Napoléon III, 1867 ou le début d’une fin de règne

À l’occasion du 150e anniversaire de la mort de Napoléon III, l’historien Édouard Vasseur publie L’Exposition universelle de 1867 - L’apogée du Second Empire. Si l’Exposition rencontre un immense succès, Napoléon III essuie cette année-là ses premiers échecs. Chronique d’une fin de règne annoncée.

Par Guillaume Picon - 26 mars 2023, 08h00

 Vue d’ensemble de l’Exposition universelle de 1867 à laquelle participent 52.200 exposants venus de 32 pays.
Vue d’ensemble de l’Exposition universelle de 1867 à laquelle participent 52.200 exposants venus de 32 pays. © Heritage Images / Fine Art Images / akg-images

Le 1er avril 1867 en début d’après-midi, Napoléon et Eugénie se rendent au Champ-de-Mars pour inaugurer la deuxième Exposition universelle organisée par la France. Le carrosse débouche du pont d’Iéna puis se dirige vers l’entrée principale, décorée d’aigles impériales surmontées de drapeaux tricolores. Le palais construit pour l’événement en impose par ses dimensions, 482 mètres de long pour 390 mètres de large. Il se compose de sept cercles concentriques abritant des galeries destinées aux exposants. Les cercles communiquent entre eux par seize "allées rayonnantes" ouvrant sur un immense parc.

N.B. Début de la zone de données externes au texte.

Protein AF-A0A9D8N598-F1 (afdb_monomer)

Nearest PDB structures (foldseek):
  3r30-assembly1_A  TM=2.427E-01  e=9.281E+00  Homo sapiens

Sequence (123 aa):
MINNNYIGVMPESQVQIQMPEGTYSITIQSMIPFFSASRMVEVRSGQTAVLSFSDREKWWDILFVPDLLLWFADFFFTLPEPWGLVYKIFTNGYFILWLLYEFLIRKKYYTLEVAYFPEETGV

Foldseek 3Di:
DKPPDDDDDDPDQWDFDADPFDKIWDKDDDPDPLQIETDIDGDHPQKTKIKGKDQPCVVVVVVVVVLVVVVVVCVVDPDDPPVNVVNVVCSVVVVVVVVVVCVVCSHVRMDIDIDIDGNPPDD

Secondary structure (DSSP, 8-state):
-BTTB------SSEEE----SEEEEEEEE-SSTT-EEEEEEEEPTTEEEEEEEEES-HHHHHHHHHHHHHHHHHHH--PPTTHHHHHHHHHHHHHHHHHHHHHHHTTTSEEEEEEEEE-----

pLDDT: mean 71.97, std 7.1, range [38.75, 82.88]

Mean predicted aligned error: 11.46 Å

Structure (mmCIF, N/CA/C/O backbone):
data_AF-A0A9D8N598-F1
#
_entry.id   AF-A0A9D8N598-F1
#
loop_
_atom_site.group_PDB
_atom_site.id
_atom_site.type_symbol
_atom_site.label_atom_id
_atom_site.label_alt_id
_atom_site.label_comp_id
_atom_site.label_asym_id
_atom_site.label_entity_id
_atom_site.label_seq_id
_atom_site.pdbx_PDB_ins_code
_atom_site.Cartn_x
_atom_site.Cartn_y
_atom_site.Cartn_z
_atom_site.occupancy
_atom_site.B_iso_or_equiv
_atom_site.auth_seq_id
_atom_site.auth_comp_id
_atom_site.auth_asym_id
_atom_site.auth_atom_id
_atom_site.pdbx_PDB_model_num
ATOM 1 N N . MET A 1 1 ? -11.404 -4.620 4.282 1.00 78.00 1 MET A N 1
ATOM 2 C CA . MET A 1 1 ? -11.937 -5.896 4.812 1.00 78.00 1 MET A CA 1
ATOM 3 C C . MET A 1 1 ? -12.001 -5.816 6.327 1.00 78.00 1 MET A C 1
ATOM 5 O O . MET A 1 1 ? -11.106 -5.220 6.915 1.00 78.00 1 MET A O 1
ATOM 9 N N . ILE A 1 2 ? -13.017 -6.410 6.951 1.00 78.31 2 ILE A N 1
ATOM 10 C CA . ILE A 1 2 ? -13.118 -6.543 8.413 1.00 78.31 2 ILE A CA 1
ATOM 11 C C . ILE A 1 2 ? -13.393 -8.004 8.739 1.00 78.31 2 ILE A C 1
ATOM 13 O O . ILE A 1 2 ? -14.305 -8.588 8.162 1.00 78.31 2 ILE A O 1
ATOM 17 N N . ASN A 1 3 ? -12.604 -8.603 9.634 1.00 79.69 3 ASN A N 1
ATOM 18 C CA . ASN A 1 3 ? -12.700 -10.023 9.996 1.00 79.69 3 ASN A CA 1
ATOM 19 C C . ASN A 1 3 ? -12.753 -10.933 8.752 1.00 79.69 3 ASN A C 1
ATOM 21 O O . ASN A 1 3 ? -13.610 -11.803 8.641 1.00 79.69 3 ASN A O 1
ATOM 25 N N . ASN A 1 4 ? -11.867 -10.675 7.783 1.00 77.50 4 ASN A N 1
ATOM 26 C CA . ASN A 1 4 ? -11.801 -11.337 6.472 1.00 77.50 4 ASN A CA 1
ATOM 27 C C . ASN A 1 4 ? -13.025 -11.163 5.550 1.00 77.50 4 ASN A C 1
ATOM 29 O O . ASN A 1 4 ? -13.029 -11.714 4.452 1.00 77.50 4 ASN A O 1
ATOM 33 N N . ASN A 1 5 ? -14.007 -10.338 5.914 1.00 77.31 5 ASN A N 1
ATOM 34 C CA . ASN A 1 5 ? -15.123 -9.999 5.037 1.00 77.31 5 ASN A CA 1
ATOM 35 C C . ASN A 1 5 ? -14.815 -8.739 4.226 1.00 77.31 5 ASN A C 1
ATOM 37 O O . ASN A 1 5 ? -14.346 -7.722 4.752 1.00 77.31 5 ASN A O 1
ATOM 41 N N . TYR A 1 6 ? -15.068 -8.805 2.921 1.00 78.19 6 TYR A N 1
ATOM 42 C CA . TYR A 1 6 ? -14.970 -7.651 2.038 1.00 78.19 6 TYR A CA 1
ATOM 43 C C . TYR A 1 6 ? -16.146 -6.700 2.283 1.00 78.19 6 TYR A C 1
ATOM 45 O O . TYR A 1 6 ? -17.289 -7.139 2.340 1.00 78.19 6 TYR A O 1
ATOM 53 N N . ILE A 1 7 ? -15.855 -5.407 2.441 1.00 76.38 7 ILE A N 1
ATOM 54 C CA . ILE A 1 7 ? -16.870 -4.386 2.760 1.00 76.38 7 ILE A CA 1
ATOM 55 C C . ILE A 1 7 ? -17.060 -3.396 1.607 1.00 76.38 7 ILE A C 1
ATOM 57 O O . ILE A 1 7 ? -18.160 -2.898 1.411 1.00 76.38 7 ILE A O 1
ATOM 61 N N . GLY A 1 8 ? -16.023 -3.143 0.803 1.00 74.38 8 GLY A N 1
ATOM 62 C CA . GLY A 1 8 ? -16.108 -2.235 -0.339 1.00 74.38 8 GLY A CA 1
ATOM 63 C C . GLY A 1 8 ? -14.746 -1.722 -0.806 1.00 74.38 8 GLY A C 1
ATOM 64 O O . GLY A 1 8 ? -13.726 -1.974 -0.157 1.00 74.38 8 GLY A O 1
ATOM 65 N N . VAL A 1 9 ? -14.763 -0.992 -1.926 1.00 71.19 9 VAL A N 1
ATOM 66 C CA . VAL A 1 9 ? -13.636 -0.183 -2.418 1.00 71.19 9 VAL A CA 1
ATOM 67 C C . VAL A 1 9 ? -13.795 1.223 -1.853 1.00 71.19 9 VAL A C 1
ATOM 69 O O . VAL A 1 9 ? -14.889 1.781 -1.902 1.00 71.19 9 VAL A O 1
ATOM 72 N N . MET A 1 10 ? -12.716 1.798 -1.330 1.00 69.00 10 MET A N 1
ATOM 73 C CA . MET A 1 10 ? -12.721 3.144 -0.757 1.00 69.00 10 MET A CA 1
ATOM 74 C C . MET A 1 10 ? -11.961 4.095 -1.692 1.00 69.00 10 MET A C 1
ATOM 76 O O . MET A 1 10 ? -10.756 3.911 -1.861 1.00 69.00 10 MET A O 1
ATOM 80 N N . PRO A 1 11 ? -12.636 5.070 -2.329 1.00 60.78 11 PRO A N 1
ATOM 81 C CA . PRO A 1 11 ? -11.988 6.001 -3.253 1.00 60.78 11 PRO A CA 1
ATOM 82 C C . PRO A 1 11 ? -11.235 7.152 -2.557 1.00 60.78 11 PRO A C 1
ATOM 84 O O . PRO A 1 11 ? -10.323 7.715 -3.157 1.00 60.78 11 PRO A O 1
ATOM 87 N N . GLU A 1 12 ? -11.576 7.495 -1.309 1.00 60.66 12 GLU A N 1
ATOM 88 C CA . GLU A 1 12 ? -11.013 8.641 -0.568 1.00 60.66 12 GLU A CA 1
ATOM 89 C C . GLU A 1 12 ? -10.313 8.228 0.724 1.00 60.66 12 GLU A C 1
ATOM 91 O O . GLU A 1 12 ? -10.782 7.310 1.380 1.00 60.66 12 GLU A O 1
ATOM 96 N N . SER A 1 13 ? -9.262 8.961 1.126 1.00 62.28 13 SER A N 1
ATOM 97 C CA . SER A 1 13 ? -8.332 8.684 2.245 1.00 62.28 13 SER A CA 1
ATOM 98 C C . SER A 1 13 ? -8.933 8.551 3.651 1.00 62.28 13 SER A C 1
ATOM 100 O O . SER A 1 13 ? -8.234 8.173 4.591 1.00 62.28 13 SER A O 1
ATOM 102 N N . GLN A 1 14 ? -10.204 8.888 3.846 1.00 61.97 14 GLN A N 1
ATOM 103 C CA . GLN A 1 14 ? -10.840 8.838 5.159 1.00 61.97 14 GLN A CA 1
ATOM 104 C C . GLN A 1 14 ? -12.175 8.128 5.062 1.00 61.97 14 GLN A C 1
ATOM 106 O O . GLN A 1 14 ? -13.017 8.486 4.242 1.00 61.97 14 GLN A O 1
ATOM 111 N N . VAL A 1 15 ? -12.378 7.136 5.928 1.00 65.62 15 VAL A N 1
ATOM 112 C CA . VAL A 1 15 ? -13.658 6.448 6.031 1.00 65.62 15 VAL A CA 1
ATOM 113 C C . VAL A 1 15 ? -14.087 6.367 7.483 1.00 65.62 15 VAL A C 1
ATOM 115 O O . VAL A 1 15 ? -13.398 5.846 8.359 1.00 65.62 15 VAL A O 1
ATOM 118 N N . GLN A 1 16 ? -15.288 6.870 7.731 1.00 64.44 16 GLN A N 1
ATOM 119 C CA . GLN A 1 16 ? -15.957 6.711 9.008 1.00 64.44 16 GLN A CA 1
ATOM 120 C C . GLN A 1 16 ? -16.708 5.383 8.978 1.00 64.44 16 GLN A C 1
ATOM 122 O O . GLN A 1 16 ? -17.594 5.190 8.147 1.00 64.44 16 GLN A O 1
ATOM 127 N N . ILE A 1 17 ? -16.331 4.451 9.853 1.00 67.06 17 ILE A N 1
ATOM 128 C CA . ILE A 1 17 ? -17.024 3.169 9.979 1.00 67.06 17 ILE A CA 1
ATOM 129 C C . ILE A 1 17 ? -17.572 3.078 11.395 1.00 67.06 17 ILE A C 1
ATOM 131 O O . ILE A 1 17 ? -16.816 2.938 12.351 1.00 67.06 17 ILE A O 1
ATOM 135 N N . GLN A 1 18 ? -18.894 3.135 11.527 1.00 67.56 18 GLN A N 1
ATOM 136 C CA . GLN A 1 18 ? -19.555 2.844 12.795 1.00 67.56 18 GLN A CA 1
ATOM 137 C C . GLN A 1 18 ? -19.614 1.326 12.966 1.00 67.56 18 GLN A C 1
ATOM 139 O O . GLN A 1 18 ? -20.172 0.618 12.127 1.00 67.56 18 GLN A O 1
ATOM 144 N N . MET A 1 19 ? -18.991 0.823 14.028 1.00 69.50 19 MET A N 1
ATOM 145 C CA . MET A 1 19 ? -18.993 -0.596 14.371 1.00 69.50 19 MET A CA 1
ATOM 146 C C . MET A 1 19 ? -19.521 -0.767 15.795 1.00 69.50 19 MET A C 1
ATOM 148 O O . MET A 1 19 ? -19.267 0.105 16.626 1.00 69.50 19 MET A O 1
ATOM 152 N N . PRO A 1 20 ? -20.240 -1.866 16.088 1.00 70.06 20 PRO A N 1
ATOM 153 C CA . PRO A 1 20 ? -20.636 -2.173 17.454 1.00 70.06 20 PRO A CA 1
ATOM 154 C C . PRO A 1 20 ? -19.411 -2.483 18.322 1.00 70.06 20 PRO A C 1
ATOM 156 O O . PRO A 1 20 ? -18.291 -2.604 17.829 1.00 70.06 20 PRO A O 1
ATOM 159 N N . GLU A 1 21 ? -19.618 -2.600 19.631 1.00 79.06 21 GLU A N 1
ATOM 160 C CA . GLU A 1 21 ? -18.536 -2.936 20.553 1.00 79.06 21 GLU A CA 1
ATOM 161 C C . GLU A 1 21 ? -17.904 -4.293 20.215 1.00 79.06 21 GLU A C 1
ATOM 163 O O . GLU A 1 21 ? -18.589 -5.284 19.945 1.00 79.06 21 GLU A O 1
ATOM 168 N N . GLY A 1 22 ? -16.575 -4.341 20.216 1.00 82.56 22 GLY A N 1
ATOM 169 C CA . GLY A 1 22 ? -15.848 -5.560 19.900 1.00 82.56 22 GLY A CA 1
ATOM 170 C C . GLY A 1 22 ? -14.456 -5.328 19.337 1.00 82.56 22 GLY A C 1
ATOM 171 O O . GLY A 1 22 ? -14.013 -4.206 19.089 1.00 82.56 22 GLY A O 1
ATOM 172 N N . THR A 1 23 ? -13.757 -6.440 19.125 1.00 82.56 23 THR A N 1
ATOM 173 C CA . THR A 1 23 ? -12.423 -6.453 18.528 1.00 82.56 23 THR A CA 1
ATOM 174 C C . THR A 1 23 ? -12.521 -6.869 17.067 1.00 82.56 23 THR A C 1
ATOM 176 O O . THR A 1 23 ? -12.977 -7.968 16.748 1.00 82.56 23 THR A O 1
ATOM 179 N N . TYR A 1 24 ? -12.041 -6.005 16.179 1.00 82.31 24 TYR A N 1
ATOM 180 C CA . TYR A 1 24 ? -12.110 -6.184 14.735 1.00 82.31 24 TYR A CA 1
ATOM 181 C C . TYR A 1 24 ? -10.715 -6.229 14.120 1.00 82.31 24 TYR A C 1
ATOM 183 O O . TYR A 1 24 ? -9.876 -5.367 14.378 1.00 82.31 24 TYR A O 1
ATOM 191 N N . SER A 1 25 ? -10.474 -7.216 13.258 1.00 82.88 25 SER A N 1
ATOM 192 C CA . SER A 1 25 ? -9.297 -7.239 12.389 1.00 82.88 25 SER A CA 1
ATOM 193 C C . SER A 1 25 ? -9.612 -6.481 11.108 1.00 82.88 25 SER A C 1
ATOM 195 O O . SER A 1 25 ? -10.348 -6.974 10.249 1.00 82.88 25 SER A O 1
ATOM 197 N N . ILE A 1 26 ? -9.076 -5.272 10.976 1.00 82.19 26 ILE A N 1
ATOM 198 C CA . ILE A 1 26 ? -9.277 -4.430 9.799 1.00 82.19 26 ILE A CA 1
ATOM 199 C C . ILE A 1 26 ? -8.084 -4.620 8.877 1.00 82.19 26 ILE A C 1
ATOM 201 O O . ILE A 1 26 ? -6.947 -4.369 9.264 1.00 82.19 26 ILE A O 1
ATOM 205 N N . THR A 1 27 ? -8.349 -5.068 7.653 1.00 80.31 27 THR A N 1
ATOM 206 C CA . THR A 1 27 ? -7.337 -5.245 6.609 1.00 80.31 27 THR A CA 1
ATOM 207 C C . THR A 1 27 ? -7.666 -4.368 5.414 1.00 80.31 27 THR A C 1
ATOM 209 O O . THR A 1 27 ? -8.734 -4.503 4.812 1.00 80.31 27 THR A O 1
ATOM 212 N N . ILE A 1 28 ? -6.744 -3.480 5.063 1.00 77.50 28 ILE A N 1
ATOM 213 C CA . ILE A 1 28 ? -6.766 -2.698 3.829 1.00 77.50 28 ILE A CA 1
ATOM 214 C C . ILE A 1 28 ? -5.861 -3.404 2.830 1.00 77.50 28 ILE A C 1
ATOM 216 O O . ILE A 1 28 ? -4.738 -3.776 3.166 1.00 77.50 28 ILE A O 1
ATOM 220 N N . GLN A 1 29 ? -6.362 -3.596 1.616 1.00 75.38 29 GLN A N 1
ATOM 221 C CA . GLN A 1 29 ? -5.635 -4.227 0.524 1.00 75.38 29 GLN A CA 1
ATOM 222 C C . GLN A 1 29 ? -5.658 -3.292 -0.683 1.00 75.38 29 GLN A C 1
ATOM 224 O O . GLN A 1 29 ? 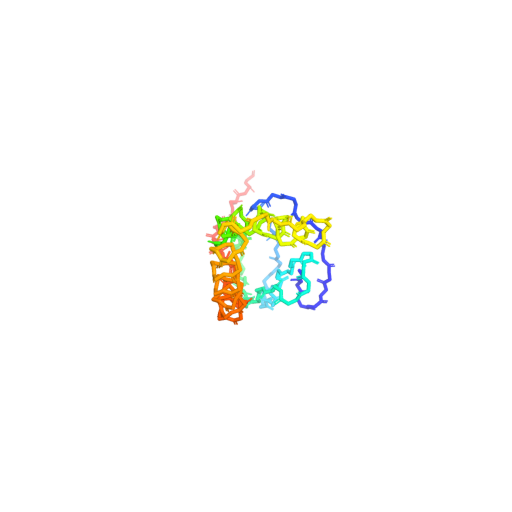-6.715 -2.763 -1.030 1.00 75.38 29 GLN A O 1
ATOM 229 N N . SER A 1 30 ? -4.493 -3.085 -1.293 1.00 70.00 30 SER A N 1
ATOM 230 C CA . SER A 1 30 ? -4.363 -2.358 -2.555 1.00 70.00 30 SER A CA 1
ATOM 231 C C . SER A 1 30 ? -4.888 -3.185 -3.732 1.00 70.00 30 SER A C 1
ATOM 233 O O . SER A 1 30 ? -5.045 -4.402 -3.632 1.00 70.00 30 SER A O 1
ATOM 235 N N . MET A 1 31 ? -5.095 -2.536 -4.881 1.00 66.06 31 MET A N 1
ATOM 236 C CA . MET A 1 31 ? -5.333 -3.235 -6.152 1.00 66.06 31 MET A CA 1
ATOM 237 C C . MET A 1 31 ? -4.136 -4.095 -6.567 1.00 66.06 31 MET A C 1
ATOM 239 O O . MET A 1 31 ? -4.308 -5.103 -7.251 1.00 66.06 31 MET A O 1
ATOM 243 N N . ILE A 1 32 ? -2.930 -3.716 -6.139 1.00 62.62 32 ILE A N 1
ATOM 244 C CA . ILE A 1 32 ? -1.732 -4.513 -6.358 1.00 62.62 32 ILE A CA 1
ATOM 245 C C . ILE A 1 32 ? -1.694 -5.610 -5.277 1.00 62.62 32 ILE A C 1
ATOM 247 O O . ILE A 1 32 ? -1.628 -5.292 -4.081 1.00 62.62 32 ILE A O 1
ATOM 251 N N . PRO A 1 33 ? -1.747 -6.904 -5.655 1.00 56.75 33 PRO A N 1
ATOM 252 C CA . PRO A 1 33 ? -1.580 -7.991 -4.696 1.00 56.75 33 PRO A CA 1
ATOM 253 C C . PRO A 1 33 ? -0.227 -7.814 -3.992 1.00 56.75 33 PRO A C 1
ATOM 255 O O . PRO A 1 33 ? 0.695 -7.299 -4.601 1.00 56.75 33 PRO A O 1
ATOM 258 N N . PHE A 1 34 ? -0.103 -8.210 -2.722 1.00 64.56 34 PHE A N 1
ATOM 259 C CA . PHE A 1 34 ? 1.062 -8.011 -1.825 1.00 64.56 34 PHE A CA 1
ATOM 260 C C . PHE A 1 34 ? 1.076 -6.737 -0.972 1.00 64.56 34 PHE A C 1
ATOM 262 O O . PHE A 1 34 ? 1.651 -6.784 0.120 1.00 64.56 34 PHE A O 1
ATOM 269 N N . PHE A 1 35 ? 0.407 -5.656 -1.376 1.00 69.12 35 PHE A N 1
ATOM 270 C CA . PHE A 1 35 ? 0.295 -4.465 -0.531 1.00 69.12 35 PHE A CA 1
ATOM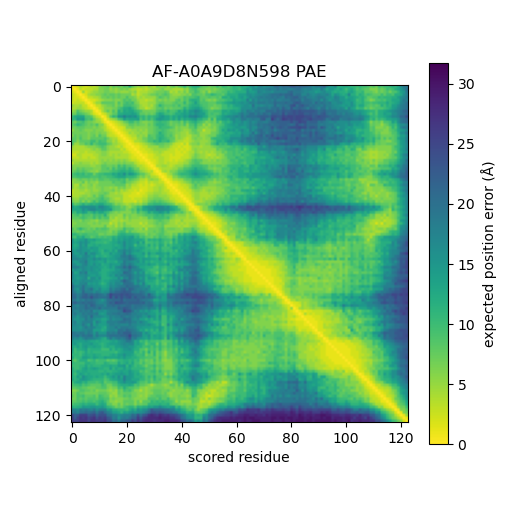 271 C C . PHE A 1 35 ? -0.972 -4.529 0.311 1.00 69.12 35 PHE A C 1
ATOM 273 O O . PHE A 1 35 ? -2.087 -4.286 -0.154 1.00 69.12 35 PHE A O 1
ATOM 280 N N . SER A 1 36 ? -0.790 -4.881 1.580 1.00 70.44 36 SER A N 1
ATOM 281 C CA . SER A 1 36 ? -1.873 -4.923 2.552 1.00 70.44 36 SER A CA 1
ATOM 282 C C . SER A 1 36 ? -1.393 -4.475 3.920 1.00 70.44 36 SER A C 1
ATOM 284 O O . SER A 1 36 ? -0.299 -4.850 4.349 1.00 70.44 36 SER A O 1
ATOM 286 N N . ALA A 1 37 ? -2.241 -3.748 4.633 1.00 74.06 37 ALA A N 1
ATOM 287 C CA . ALA A 1 37 ? -2.038 -3.433 6.036 1.00 74.06 37 ALA A CA 1
ATOM 288 C C . ALA A 1 37 ? -3.197 -3.989 6.854 1.00 74.06 37 ALA A C 1
ATOM 290 O O . ALA A 1 37 ? -4.361 -3.733 6.548 1.00 74.06 37 ALA A O 1
ATOM 291 N N . SER A 1 38 ? -2.864 -4.730 7.907 1.00 76.75 38 SER A N 1
ATOM 292 C CA . SER A 1 38 ? -3.831 -5.269 8.858 1.00 76.75 38 SER A CA 1
ATOM 293 C C . SER A 1 38 ? -3.574 -4.682 10.238 1.00 76.75 38 SER A C 1
ATOM 295 O O . SER A 1 38 ? -2.431 -4.646 10.697 1.00 76.75 38 SER A O 1
ATOM 297 N N . ARG A 1 39 ? -4.633 -4.244 10.917 1.00 79.75 39 ARG A N 1
ATOM 298 C CA . ARG A 1 39 ? -4.572 -3.748 12.291 1.00 79.75 39 ARG A CA 1
ATOM 299 C C . ARG A 1 39 ? -5.782 -4.240 13.075 1.00 79.75 39 ARG A C 1
ATOM 301 O O . ARG A 1 39 ? -6.904 -4.227 12.578 1.00 79.75 39 ARG A O 1
ATOM 308 N N . MET A 1 40 ? -5.530 -4.649 14.312 1.00 80.50 40 MET A N 1
ATOM 309 C CA . MET A 1 40 ? -6.582 -4.945 15.279 1.00 80.50 40 MET A CA 1
ATOM 310 C C . MET A 1 40 ? -7.087 -3.631 15.872 1.00 80.50 40 MET A C 1
ATOM 312 O O . MET A 1 40 ? -6.283 -2.816 16.333 1.00 80.50 40 MET A O 1
ATOM 316 N N . VAL A 1 41 ? -8.398 -3.428 15.842 1.00 78.62 41 VAL A N 1
ATOM 317 C CA . VAL A 1 41 ? -9.075 -2.257 16.401 1.00 78.62 41 VAL A CA 1
ATOM 318 C C . VAL A 1 41 ? -10.079 -2.735 17.438 1.00 78.62 41 VAL A C 1
ATOM 320 O O . VAL A 1 41 ? -10.890 -3.614 17.159 1.00 78.62 41 VAL A O 1
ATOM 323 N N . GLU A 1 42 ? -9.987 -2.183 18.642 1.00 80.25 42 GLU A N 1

Frédéric Le Play, commissaire général de l’Exposition, guide le couple impérial en prenant soin d’éviter les zones où les travaux ne sont pas encore terminés. De loin, les ouvriers se demandent qui est cet homme de petite taille, à la silhouette épaisse et à la démarche pesante. Il s’agit de l’empereur qui, une fois passé le cap de la cinquantaine, a prématurément vieilli. Il est vrai que 1864 a marqué ses premières crises dues à la maladie de la pierre, des calculs rénaux. Pour soulager les terribles douleurs, les médecins soignent leur impérial patient avec du chloral, ce qui le plonge dans un état proche de l’hébétude et le rend incapable de gouverner. Quand il doit apparaître en public dans ces circonstances, il n’est pas rare que Napoléon III se maquille pour tenter de dissimuler sa mine cadavérique.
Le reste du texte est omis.